Artichokes "a la Matticella"

This recipe is a specialty of region of Velletri and Viterbo, in northern Lazio First,

Why this strange name, matticella?

Matticella is a bundle of vine shoots, those which are cut off the plant during maintenance of the vines carried out in early spring.
These branches are pruned quite thin and long it would weaken the plant. Branches are gnarled and are generally very irregular, and they seem a bit ' crazy .
Artichokes a la matticella are cooked on a fire of bundles of matticelle .

Some argue that this recipe was already in use by the Etruscans, but they are first documented in the early 1800s or late 1700s and come from some of the writings of the Jesuits. In fact they settled in the territory of Lazio precisely on those dates.

There is also a legend of a girl, named Assuntina who, while flirting with a boy, forgot artichokes that she had collected, right near the embers of matticelle and then, to repair the damage and not be scolded by her father, had the idea to remedy stuffing them with olive oil and garlic.
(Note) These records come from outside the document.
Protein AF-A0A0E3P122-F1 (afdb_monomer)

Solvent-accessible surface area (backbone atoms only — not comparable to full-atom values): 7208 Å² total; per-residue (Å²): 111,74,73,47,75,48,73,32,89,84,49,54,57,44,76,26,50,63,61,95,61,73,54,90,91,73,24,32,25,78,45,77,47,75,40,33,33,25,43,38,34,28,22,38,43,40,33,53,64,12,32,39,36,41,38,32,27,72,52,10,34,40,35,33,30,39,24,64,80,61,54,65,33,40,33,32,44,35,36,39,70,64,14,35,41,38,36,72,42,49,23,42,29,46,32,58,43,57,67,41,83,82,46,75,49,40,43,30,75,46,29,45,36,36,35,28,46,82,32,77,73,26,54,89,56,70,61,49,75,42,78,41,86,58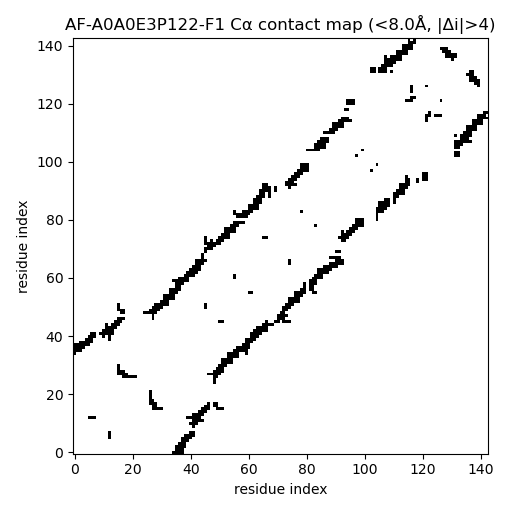,69,9,33,42,35,53,40,80,132

Secondary structure (DSSP, 8-state):
--S-EEEEEEEEEEEE---SSSSTTS---EEEEEEES-EEEEEEEE-TT-EEEEEEETT-EEES-BSTT--S-EEEEEE-TT-EEE--S-EEESEEEES-TT-TTEE-TT-EEEEETTSGGGGGGTT--EE-TTS-EEEEEP-

Mean predicted aligned error: 4.27 Å

Radius of gyration: 14.61 Å; Cα contacts (8 Å, |Δi|>4): 404; chains: 1; bounding box: 36×32×42 Å

Organism: NCBI:txid1434120

Structure (mmCIF, N/CA/C/O backbone):
data_AF-A0A0E3P122-F1
#
_entry.id   AF-A0A0E3P122-F1
#
loop_
_atom_site.group_PDB
_atom_site.id
_atom_site.type_symbol
_atom_site.label_atom_id
_atom_site.label_alt_id
_atom_site.label_comp_id
_atom_site.label_asym_id
_atom_site.label_entity_id
_atom_site.label_seq_id
_atom_site.pdbx_PDB_ins_code
_atom_site.Cartn_x
_atom_site.Cartn_y
_atom_site.Cartn_z
_atom_site.occupancy
_atom_site.B_iso_or_equiv
_atom_site.auth_seq_id
_atom_site.auth_comp_id
_atom_site.auth_asym_id
_atom_site.auth_atom_id
_atom_site.pdbx_PDB_model_num
ATOM 1 N N . MET A 1 1 ? -14.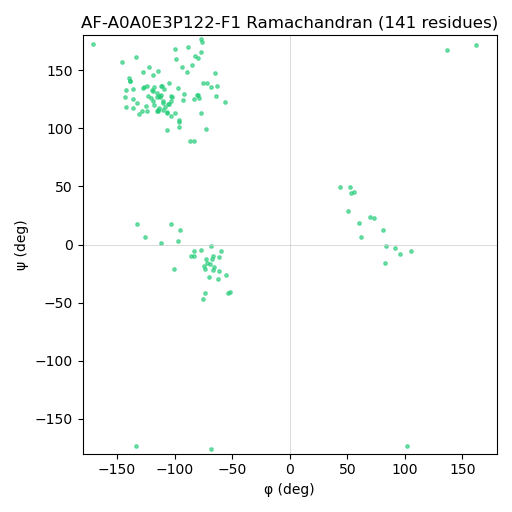131 -0.627 -12.842 1.00 52.44 1 MET A N 1
ATOM 2 C CA . MET A 1 1 ? -15.076 -1.766 -12.796 1.00 52.44 1 MET A CA 1
ATOM 3 C C . MET A 1 1 ? -16.024 -1.465 -11.637 1.00 52.44 1 MET A C 1
ATOM 5 O O . MET A 1 1 ? -15.801 -0.438 -11.011 1.00 52.44 1 MET A O 1
ATOM 9 N N . ASN A 1 2 ? -17.147 -2.160 -11.473 1.00 56.84 2 ASN A N 1
ATOM 10 C CA . ASN A 1 2 ? -18.028 -1.879 -10.336 1.00 56.84 2 ASN A CA 1
ATOM 11 C C . ASN A 1 2 ? -18.600 -3.209 -9.839 1.00 56.84 2 ASN A C 1
ATOM 13 O O . ASN A 1 2 ? -19.260 -3.905 -10.622 1.00 56.84 2 ASN A O 1
ATOM 17 N N . GLY A 1 3 ? -18.310 -3.570 -8.589 1.00 65.31 3 GLY A N 1
ATOM 18 C CA . GLY A 1 3 ? -18.785 -4.794 -7.948 1.00 65.31 3 GLY A CA 1
ATOM 19 C C . GLY A 1 3 ? -18.125 -6.088 -8.437 1.00 65.31 3 GLY A C 1
ATOM 20 O O . GLY A 1 3 ? -18.761 -7.143 -8.357 1.00 65.31 3 GLY A O 1
ATOM 21 N N . ALA A 1 4 ? -16.914 -6.040 -9.006 1.00 78.50 4 ALA A N 1
ATOM 22 C CA . ALA A 1 4 ? -16.198 -7.245 -9.424 1.00 78.50 4 ALA A CA 1
ATOM 23 C C . ALA A 1 4 ? -15.234 -7.780 -8.343 1.00 78.50 4 ALA A C 1
ATOM 25 O O . ALA A 1 4 ? -14.743 -7.077 -7.461 1.00 78.50 4 ALA A O 1
ATOM 26 N N . GLU A 1 5 ? -15.002 -9.093 -8.403 1.00 85.50 5 GLU A N 1
ATOM 27 C CA . GLU A 1 5 ? -13.991 -9.788 -7.611 1.00 85.50 5 GLU A CA 1
ATOM 28 C C . GLU A 1 5 ? -12.878 -10.240 -8.560 1.00 85.50 5 GLU A C 1
ATOM 30 O O . GLU A 1 5 ? -13.099 -11.050 -9.468 1.00 85.50 5 GLU A O 1
ATOM 35 N N . LEU A 1 6 ? -11.678 -9.697 -8.368 1.00 84.00 6 LEU A N 1
ATOM 36 C CA . LEU A 1 6 ? -10.492 -10.015 -9.144 1.00 84.00 6 LEU A CA 1
ATOM 37 C C . LEU A 1 6 ? -9.535 -10.861 -8.306 1.00 84.00 6 LEU A C 1
ATOM 39 O O . LEU A 1 6 ? -8.727 -10.357 -7.528 1.00 84.00 6 LEU A O 1
ATOM 43 N N . ASN A 1 7 ? -9.605 -12.170 -8.535 1.00 82.56 7 ASN A N 1
ATOM 44 C CA . ASN A 1 7 ? -8.719 -13.149 -7.923 1.00 82.56 7 ASN A CA 1
ATOM 45 C C . ASN A 1 7 ? -7.550 -13.492 -8.849 1.00 82.56 7 ASN A C 1
ATOM 47 O O . ASN A 1 7 ? -7.708 -14.256 -9.808 1.00 82.56 7 ASN A O 1
ATOM 51 N N . ALA A 1 8 ? -6.355 -12.981 -8.547 1.00 82.50 8 ALA A N 1
ATOM 52 C CA . ALA A 1 8 ? -5.152 -13.363 -9.269 1.00 82.50 8 ALA A CA 1
ATOM 53 C C . ALA A 1 8 ? -4.725 -14.787 -8.885 1.00 82.50 8 ALA A C 1
ATOM 55 O O . ALA A 1 8 ? -4.063 -15.011 -7.877 1.00 82.50 8 ALA A O 1
ATOM 56 N N . THR A 1 9 ? -5.062 -15.779 -9.716 1.00 79.19 9 THR A N 1
ATOM 57 C CA . THR A 1 9 ? -4.653 -17.182 -9.484 1.00 79.19 9 THR A CA 1
ATOM 58 C C . THR A 1 9 ? -3.129 -17.359 -9.480 1.00 79.19 9 THR A C 1
ATOM 60 O O . THR A 1 9 ? -2.616 -18.311 -8.900 1.00 79.19 9 THR A O 1
ATOM 63 N N . SER A 1 10 ? -2.399 -16.437 -10.113 1.00 84.81 10 SER A N 1
ATOM 64 C CA . SER A 1 10 ? -0.936 -16.354 -10.071 1.00 84.81 10 SER A CA 1
ATOM 65 C C . SER A 1 10 ? -0.382 -15.943 -8.702 1.00 84.81 10 SER A C 1
ATOM 67 O O . SER A 1 10 ? 0.816 -16.085 -8.488 1.00 84.81 10 SER A O 1
ATOM 69 N N . GLY A 1 11 ? -1.214 -15.385 -7.818 1.00 86.19 11 GLY A N 1
ATOM 70 C CA . GLY A 1 11 ? -0.795 -14.670 -6.614 1.00 86.19 11 GLY A CA 1
ATOM 71 C C . GLY A 1 11 ? -0.420 -13.206 -6.866 1.00 86.19 11 GLY A C 1
ATOM 72 O O . GLY A 1 11 ? -0.419 -12.427 -5.927 1.00 86.19 11 GLY A O 1
ATOM 73 N N . ILE A 1 12 ? -0.179 -12.797 -8.118 1.00 89.12 12 ILE A N 1
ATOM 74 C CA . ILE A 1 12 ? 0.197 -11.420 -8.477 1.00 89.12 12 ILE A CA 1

This idea, fortunately, was lucked and pleased to her father who decided that these artichokes were very good if eated drinking the new wine ...

The recipe is not complicated but need absolutely not only matticelle but also patience, and this is a quality not easy to find: the matticelle, in fact, should be left to consume slowly until they are brace.

I recommend it especially for those who are working in the country or in the garden and who are friends of some farmer who has a vineyard.
It is a good way to organize an outdoor barbecue ... tasting the new wine .

Ingredients: artichokes, bacon, pork, olive oil, garlic (as always optional and at your discretion ), salt, pepper, mint leaves.



Clean up the artichokes and remove the tough outer leaves.
Cut into small cubes of good pork cheek and beat mint thinly sliced ​​and chopped garlic in a mortar with oil, salt and pepper.
Spread the central part of the artichoke, put these ingredients part in the center of each artichokes and also between bracts.
Place the artichokes on the brace of matticelle and let them roast.
They will be ready when they will be of a brownish burnt color, outside.
Eat them hot.

These artichokes could probably be loved also by people who does not have a particular passion for this plant but still love the artichokes a la Giudea.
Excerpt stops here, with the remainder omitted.